When we moved to Sweden, there were 3 things that made me anxious: residence card, job, and apartment.
I had none of these when I arrived in Sweden, and the following months, I lived with uncertainties.
Among those things, the apartment was the least of the problem, as we would find it a few weeks after we arrive. We were lucky though. If you’re not familiar with the housing situation in Sweden, one word that sums it best is hell. The housing shortage is a nationwide problem, and for immigrants without connection and/or ample knowledge of the system, the chance of getting an apartment to rent is even slimmer. By a stroke of luck, we got a small, basement apartment in the outskirt of Gothenburg 1 month after we moved here. We got even luckier when we found another place which would become our current apartment. It’s a much better place in a much better location, and one of the reasons I feel more at home here.
The view from our bedroom window. After living in a basement, having big windows with lots of light coming in feels like a luxury.
As for the job, I wrote about my woes here. It was a struggle, but I finally secured a digital marketing position in a PR company 5 months after moving here. Things got a lot easier after that.
The longest, hardest battle was to get a residence card. Migrationsverket (the Swedish Migration Agency) is notorious for their slow process. I was issued a temporary residence card that expired in November, and my application to renew it turned out to be a drawn-out process. Contacting Migrationsverket was useless, as it was clear they only copied and pasted the answers from a manual (without even bothering to read my inquiries, I’d venture to say). The responses to almost all my emails were like this:
Thank you for your e-mail. We received your application and a decision has not yet been made. Unfortunately, we cannot give an exact answer for when a decision will be made but we provide approximate waiting times on our website: [link].”
As if I hadn’t known that link. I’d been checking it every few days and it said the estimated time for a decision was 10-15 months, way beyond the deadline set by the EU.
Under the EU Directive 2004/38/EC, they had 6 months to conclude my application. When I pointed this out and reminded them (because, honestly, they’d been acting as if they weren’t aware of this directive), I got the most ridiculous BS as an answer:
“It is correct that an EU directive says that a person should get a decision within six months. Due to the fact that it is a directive, it is depending on the circumstances for example, if there is more applications than usual, the Swedish Migration Agency’s processing time might be longer than the directive says.”
Spoiler alert: the directive does NOT work like that. I’m not sure if they simply didn’t understand or they thought they could fool me.
So when the deadline was approaching and I saw no progress on my application, I sent an email to my caseworker to let her know that the deadline was in 2 days, and I would not hesitate to seek legal counsel if I didn’t have a decision by then.
And boy, did they sort it out quickly then.
Today I got my residence card. It’s been a long time coming, or in the words of my Brit guy, “About bloody time!”
It took almost a year since I moved to Sweden, and finally, finally I can feel at ease. I can stop worrying and actually enjoy living here.

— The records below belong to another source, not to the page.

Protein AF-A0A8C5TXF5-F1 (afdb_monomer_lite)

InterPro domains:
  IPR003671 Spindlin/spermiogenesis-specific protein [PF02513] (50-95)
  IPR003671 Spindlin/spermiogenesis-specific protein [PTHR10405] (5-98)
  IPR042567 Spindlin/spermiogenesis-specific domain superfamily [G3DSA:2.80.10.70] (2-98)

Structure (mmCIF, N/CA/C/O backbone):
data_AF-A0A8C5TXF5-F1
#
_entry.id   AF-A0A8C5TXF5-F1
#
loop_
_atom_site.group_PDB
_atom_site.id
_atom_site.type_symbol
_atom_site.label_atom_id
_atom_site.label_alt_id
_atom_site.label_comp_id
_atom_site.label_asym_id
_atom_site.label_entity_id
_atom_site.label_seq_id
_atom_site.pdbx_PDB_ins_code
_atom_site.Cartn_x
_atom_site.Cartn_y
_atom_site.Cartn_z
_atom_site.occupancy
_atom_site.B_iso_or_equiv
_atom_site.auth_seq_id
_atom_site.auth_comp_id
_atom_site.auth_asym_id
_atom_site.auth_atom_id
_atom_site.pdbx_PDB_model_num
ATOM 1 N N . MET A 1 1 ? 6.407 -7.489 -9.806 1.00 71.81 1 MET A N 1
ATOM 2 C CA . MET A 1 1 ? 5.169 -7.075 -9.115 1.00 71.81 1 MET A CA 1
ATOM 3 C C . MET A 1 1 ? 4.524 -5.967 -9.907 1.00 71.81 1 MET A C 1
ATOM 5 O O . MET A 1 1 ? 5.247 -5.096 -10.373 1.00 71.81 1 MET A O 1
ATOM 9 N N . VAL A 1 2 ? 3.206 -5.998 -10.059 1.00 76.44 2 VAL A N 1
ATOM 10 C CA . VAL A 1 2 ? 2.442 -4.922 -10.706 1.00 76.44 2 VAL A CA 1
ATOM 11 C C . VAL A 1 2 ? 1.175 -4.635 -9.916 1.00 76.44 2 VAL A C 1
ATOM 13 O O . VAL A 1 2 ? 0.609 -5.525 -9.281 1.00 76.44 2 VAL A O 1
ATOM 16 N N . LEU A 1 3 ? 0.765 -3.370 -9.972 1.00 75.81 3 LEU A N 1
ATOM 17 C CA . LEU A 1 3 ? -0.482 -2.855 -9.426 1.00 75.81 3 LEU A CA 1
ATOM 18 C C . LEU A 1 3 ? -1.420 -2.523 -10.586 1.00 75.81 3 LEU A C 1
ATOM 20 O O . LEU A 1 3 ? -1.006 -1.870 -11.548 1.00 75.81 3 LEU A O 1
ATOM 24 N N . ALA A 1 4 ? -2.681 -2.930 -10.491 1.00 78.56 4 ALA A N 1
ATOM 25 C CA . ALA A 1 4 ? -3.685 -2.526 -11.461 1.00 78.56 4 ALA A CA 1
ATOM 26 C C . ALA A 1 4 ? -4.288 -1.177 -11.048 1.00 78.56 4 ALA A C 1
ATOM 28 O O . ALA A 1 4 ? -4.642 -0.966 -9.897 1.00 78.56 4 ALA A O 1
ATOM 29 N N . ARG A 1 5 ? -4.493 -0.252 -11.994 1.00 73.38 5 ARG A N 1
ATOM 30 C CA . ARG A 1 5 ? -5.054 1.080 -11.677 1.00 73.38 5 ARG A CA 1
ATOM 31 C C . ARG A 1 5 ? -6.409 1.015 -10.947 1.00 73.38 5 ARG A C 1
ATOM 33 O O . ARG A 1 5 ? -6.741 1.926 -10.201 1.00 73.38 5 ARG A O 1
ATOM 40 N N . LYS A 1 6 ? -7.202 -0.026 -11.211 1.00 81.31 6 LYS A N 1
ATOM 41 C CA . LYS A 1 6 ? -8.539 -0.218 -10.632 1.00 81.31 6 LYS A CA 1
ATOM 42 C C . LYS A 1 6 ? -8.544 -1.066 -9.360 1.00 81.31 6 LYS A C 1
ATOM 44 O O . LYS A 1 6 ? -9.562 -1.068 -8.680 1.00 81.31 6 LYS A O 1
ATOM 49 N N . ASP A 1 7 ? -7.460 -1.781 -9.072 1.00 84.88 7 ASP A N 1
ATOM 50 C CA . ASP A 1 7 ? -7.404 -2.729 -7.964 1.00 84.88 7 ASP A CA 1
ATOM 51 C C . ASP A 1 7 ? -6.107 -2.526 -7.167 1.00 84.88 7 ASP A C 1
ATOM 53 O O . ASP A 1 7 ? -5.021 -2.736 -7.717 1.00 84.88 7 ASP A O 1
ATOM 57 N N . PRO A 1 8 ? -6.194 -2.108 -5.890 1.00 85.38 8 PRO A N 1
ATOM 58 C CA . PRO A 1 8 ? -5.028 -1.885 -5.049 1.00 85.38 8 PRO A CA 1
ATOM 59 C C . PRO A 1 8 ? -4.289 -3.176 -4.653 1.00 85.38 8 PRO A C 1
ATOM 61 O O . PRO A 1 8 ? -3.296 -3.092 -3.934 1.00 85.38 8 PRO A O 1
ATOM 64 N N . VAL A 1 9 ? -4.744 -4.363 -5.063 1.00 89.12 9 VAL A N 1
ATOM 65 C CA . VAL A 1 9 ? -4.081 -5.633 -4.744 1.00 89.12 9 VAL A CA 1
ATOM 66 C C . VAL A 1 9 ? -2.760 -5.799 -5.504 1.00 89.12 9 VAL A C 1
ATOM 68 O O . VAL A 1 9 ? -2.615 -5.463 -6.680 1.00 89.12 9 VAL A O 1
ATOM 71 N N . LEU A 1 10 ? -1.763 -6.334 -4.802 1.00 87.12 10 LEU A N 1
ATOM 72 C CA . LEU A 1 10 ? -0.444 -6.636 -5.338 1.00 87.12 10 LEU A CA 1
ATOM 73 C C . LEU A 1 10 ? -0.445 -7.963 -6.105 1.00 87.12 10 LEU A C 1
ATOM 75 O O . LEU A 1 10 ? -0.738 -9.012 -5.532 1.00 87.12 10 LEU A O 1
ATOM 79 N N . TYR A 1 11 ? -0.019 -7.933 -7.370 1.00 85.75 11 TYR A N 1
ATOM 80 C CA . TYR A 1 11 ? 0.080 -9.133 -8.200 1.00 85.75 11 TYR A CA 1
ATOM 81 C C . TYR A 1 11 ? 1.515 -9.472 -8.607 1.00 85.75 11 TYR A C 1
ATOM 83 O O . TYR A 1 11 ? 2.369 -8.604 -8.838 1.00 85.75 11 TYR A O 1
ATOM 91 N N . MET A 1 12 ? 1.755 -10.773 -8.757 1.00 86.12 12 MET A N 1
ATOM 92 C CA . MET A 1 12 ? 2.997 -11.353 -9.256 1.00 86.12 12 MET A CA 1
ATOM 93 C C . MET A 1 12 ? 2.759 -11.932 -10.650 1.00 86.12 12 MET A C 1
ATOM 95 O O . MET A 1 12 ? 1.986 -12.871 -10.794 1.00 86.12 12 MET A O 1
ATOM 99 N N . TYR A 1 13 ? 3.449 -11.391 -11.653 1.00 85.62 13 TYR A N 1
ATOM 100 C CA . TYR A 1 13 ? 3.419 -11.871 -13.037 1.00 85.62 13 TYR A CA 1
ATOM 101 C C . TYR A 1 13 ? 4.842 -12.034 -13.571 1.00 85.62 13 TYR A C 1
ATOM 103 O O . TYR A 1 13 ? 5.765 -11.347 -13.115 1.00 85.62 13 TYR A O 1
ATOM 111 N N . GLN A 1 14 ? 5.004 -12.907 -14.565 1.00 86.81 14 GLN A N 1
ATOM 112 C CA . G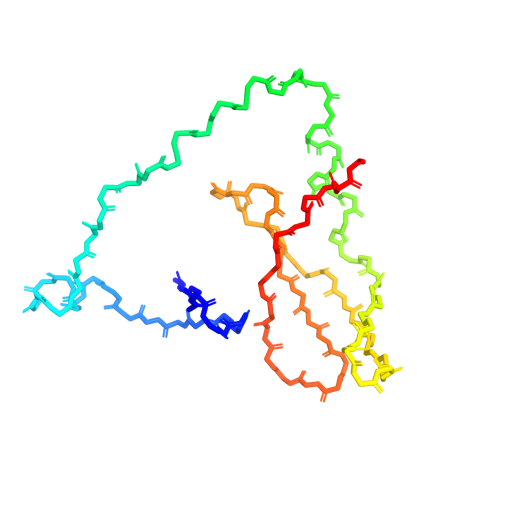LN A 1 14 ? 6.246 -13.100 -15.316 1.00 86.81 14 GLN A CA 1
ATOM 113 C C . GLN A 1 14 ? 6.340 -12.096 -16.475 1.00 86.81 14 GLN A C 1
ATOM 115 O O . GLN A 1 14 ? 6.449 -12.458 -17.637 1.00 86.81 14 GLN A O 1
ATOM 120 N N . LEU A 1 15 ? 6.356 -10.806 -16.131 1.00 89.38 15 LEU A N 1
ATOM 121 C CA . LEU A 1 15 ? 6.268 -9.686 -17.083 1.00 89.38 15 LEU A CA 1
ATOM 122 C C . LEU A 1 15 ? 7.332 -9.695 -18.190 1.00 89.38 15 LEU A C 1
ATOM 124 O O . LEU A 1 15 ? 7.158 -9.059 -19.225 1.00 89.38 15 LEU A O 1
ATOM 128 N N . LEU A 1 16 ? 8.466 -10.360 -17.955 1.00 87.56 16 LEU A N 1
ATOM 129 C CA . LEU A 1 16 ? 9.526 -10.471 -18.948 1.00 87.56 16 LEU A CA 1
ATOM 130 C C . LEU A 1 16 ? 9.079 -11.289 -20.163 1.00 87.56 16 LEU A C 1
ATOM 132 O O . LEU A 1 16 ? 9.480 -10.966 -21.279 1.00 87.56 16 LEU A O 1
ATOM 136 N N . ASP A 1 17 ? 8.289 -12.337 -19.950 1.00 91.44 17 ASP A N 1
ATOM 137 C CA . ASP A 1 17 ? 7.817 -13.186 -21.038 1.00 91.44 17 ASP A CA 1
ATOM 138 C C . ASP A 1 17 ? 6.673 -12.490 -21.782 1.00 91.44 17 ASP A C 1
ATOM 140 O O . ASP A 1 17 ? 6.772 -12.338 -22.997 1.00 91.44 17 ASP A O 1
ATOM 144 N N . ASP A 1 18 ? 5.736 -11.862 -21.063 1.00 90.81 18 ASP A N 1
ATOM 145 C CA . ASP A 1 18 ? 4.691 -11.010 -21.657 1.00 90.81 18 ASP A CA 1
ATOM 146 C C . ASP A 1 18 ? 5.283 -9.872 -22.522 1.00 90.81 18 ASP A C 1
ATOM 148 O O . ASP A 1 18 ? 4.747 -9.512 -23.570 1.00 90.81 18 ASP A O 1
ATOM 152 N N . TYR A 1 19 ? 6.418 -9.290 -22.110 1.00 89.19 19 TYR A N 1
ATOM 153 C CA . TYR A 1 19 ? 7.112 -8.258 -22.889 1.00 89.19 19 TYR A CA 1
ATOM 154 C C . TYR A 1 19 ? 7.749 -8.814 -24.169 1.00 89.19 19 TYR A C 1
ATOM 156 O O . TYR A 1 19 ? 7.713 -8.157 -25.209 1.00 89.19 19 TYR A O 1
ATOM 164 N N . LYS A 1 20 ? 8.341 -10.015 -24.109 1.00 90.75 20 LYS A N 1
ATOM 165 C CA . LYS A 1 20 ? 8.922 -10.678 -25.291 1.00 90.75 20 LYS A CA 1
ATOM 166 C C . LYS A 1 20 ? 7.842 -11.095 -26.287 1.00 90.75 20 LYS A C 1
ATOM 168 O O . LYS A 1 20 ? 8.082 -11.012 -27.489 1.00 90.75 20 LYS A O 1
ATOM 173 N N . GLU A 1 21 ? 6.694 -11.548 -25.790 1.00 94.62 21 GLU A N 1
ATOM 174 C CA . GLU A 1 21 ? 5.543 -11.964 -26.600 1.00 94.62 21 GLU A CA 1
ATOM 175 C C . GLU A 1 21 ? 4.769 -10.764 -27.172 1.00 94.62 21 GLU A C 1
ATOM 177 O O . GLU A 1 21 ? 4.072 -10.895 -28.176 1.00 94.62 21 GLU A O 1
ATOM 182 N N . GLY A 1 22 ? 4.976 -9.567 -26.610 1.00 91.06 22 GLY A N 1
ATOM 183 C CA . GLY A 1 22 ? 4.377 -8.316 -27.079 1.00 91.06 22 GLY A CA 1
ATOM 184 C C . GLY A 1 22 ? 3.029 -7.985 -26.433 1.00 91.06 22 GLY A C 1
ATOM 185 O O . GLY A 1 22 ? 2.438 -6.955 -26.763 1.00 91.06 22 GLY A O 1
ATOM 186 N N . ASP A 1 23 ? 2.581 -8.803 -25.482 1.00 92.25 23 ASP A N 1
ATOM 187 C CA . ASP A 1 23 ? 1.363 -8.595 -24.693 1.00 92.25 23 ASP A CA 1
ATOM 188 C C . ASP A 1 23 ? 1.534 -7.485 -23.642 1.00 92.25 23 ASP A C 1
ATOM 190 O O . ASP A 1 23 ? 0.559 -6.869 -23.200 1.00 92.25 23 ASP A O 1
ATOM 194 N N . LEU A 1 24 ? 2.784 -7.169 -23.280 1.00 91.38 24 LEU A N 1
ATOM 195 C CA . LEU A 1 24 ? 3.130 -6.066 -22.388 1.00 91.38 24 LEU A CA 1
ATOM 196 C C . LEU A 1 24 ? 3.900 -4.961 -23.118 1.00 91.38 24 LEU A C 1
ATOM 198 O O . LEU A 1 24 ? 4.979 -5.173 -23.668 1.00 91.38 24 LEU A O 1
ATOM 202 N N . ARG A 1 25 ? 3.401 -3.724 -23.015 1.00 89.88 25 ARG A N 1
ATOM 203 C CA . ARG A 1 25 ? 4.092 -2.516 -23.486 1.00 89.88 25 ARG A CA 1
ATOM 204 C C . ARG A 1 25 ? 4.329 -1.537 -22.341 1.00 89.88 25 ARG A C 1
ATOM 206 O O . ARG A 1 25 ? 3.387 -1.118 -21.673 1.00 89.88 25 ARG A O 1
ATOM 213 N N . ILE A 1 26 ? 5.576 -1.092 -22.190 1.00 86.44 26 ILE A N 1
ATOM 214 C CA . ILE A 1 26 ? 5.934 0.015 -21.294 1.00 86.44 26 ILE A CA 1
ATOM 215 C C . ILE A 1 26 ? 5.556 1.330 -21.985 1.00 86.44 26 ILE A C 1
ATOM 217 O O . ILE A 1 26 ? 6.013 1.619 -23.095 1.00 86.44 26 ILE A O 1
ATOM 221 N N . MET A 1 27 ? 4.688 2.117 -21.352 1.00 85.12 27 MET A N 1
ATOM 222 C CA . MET A 1 27 ? 4.359 3.464 -21.815 1.00 85.12 27 MET A CA 1
ATOM 223 C C . MET A 1 27 ? 5.327 4.474 -21.186 1.00 85.12 27 MET A C 1
ATOM 225 O O . MET A 1 27 ? 5.684 4.301 -20.024 1.00 85.12 27 MET A O 1
ATOM 229 N N . PRO A 1 28 ? 5.759 5.516 -21.919 1.00 78.38 28 PRO A N 1
ATOM 230 C CA . PRO A 1 28 ? 6.556 6.583 -21.327 1.00 78.38 28 PRO A CA 1
ATOM 231 C C . PRO A 1 28 ? 5.757 7.264 -20.211 1.00 78.38 28 PRO A C 1
ATOM 233 O O . PRO A 1 28 ? 4.592 7.622 -20.406 1.00 78.38 28 PRO A O 1
ATOM 236 N N . ASP A 1 29 ? 6.383 7.427 -19.048 1.00 68.31 29 ASP A N 1
ATOM 237 C CA . ASP A 1 29 ? 5.756 8.074 -17.900 1.00 68.31 29 ASP A CA 1
ATOM 238 C C . ASP A 1 29 ? 5.490 9.556 -18.196 1.00 68.31 29 ASP A C 1
ATOM 240 O O . ASP A 1 29 ? 6.382 10.301 -18.597 1.00 68.31 29 ASP A O 1
ATOM 244 N N . SER A 1 30 ? 4.259 10.012 -17.953 1.00 59.72 30 SER A N 1
ATOM 245 C CA . SER A 1 30 ? 3.922 11.444 -17.951 1.00 59.72 30 SER A CA 1
ATOM 246 C C . SER A 1 30 ? 4.273 12.131 -16.628 1.00 59.72 30 SER A C 1
ATOM 248 O O . SER A 1 30 ? 4.192 13.352 -16.527 1.00 59.72 30 SER A O 1
ATOM 250 N N . ASN A 1 31 ? 4.630 11.357 -15.602 1.00 56.31 31 ASN A N 1
ATOM 251 C CA . ASN A 1 31 ? 4.999 11.864 -14.289 1.00 56.31 31 ASN A CA 1
ATOM 252 C C . ASN A 1 31 ? 6.520 11.893 -14.168 1.00 56.31 31 ASN A C 1
ATOM 254 O O . ASN A 1 31 ? 7.120 10.979 -13.614 1.00 56.31 31 ASN A O 1
ATOM 258 N N . THR A 1 32 ? 7.145 12.970 -14.640 1.00 48.59 32 THR A N 1
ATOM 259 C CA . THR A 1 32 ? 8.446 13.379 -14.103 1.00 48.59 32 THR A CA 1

The mark of a fresh start. These crocuses, and that residence card.
It just so happens that spring is coming too. We had a few sunny days last week, and the effect it had on people’s moods was apparent. Everybody was suddenly chirpy and smiley – a far cry from the subdued atmosphere in the winter.
Last weekend, H and I took a walk along the canal to enjoy the blue sky. Neither the gusts nor the cold deterred us, and that’s how you know when you’re truly desperate for a little bit of sun.
Ah, the highs and lows of living in the north.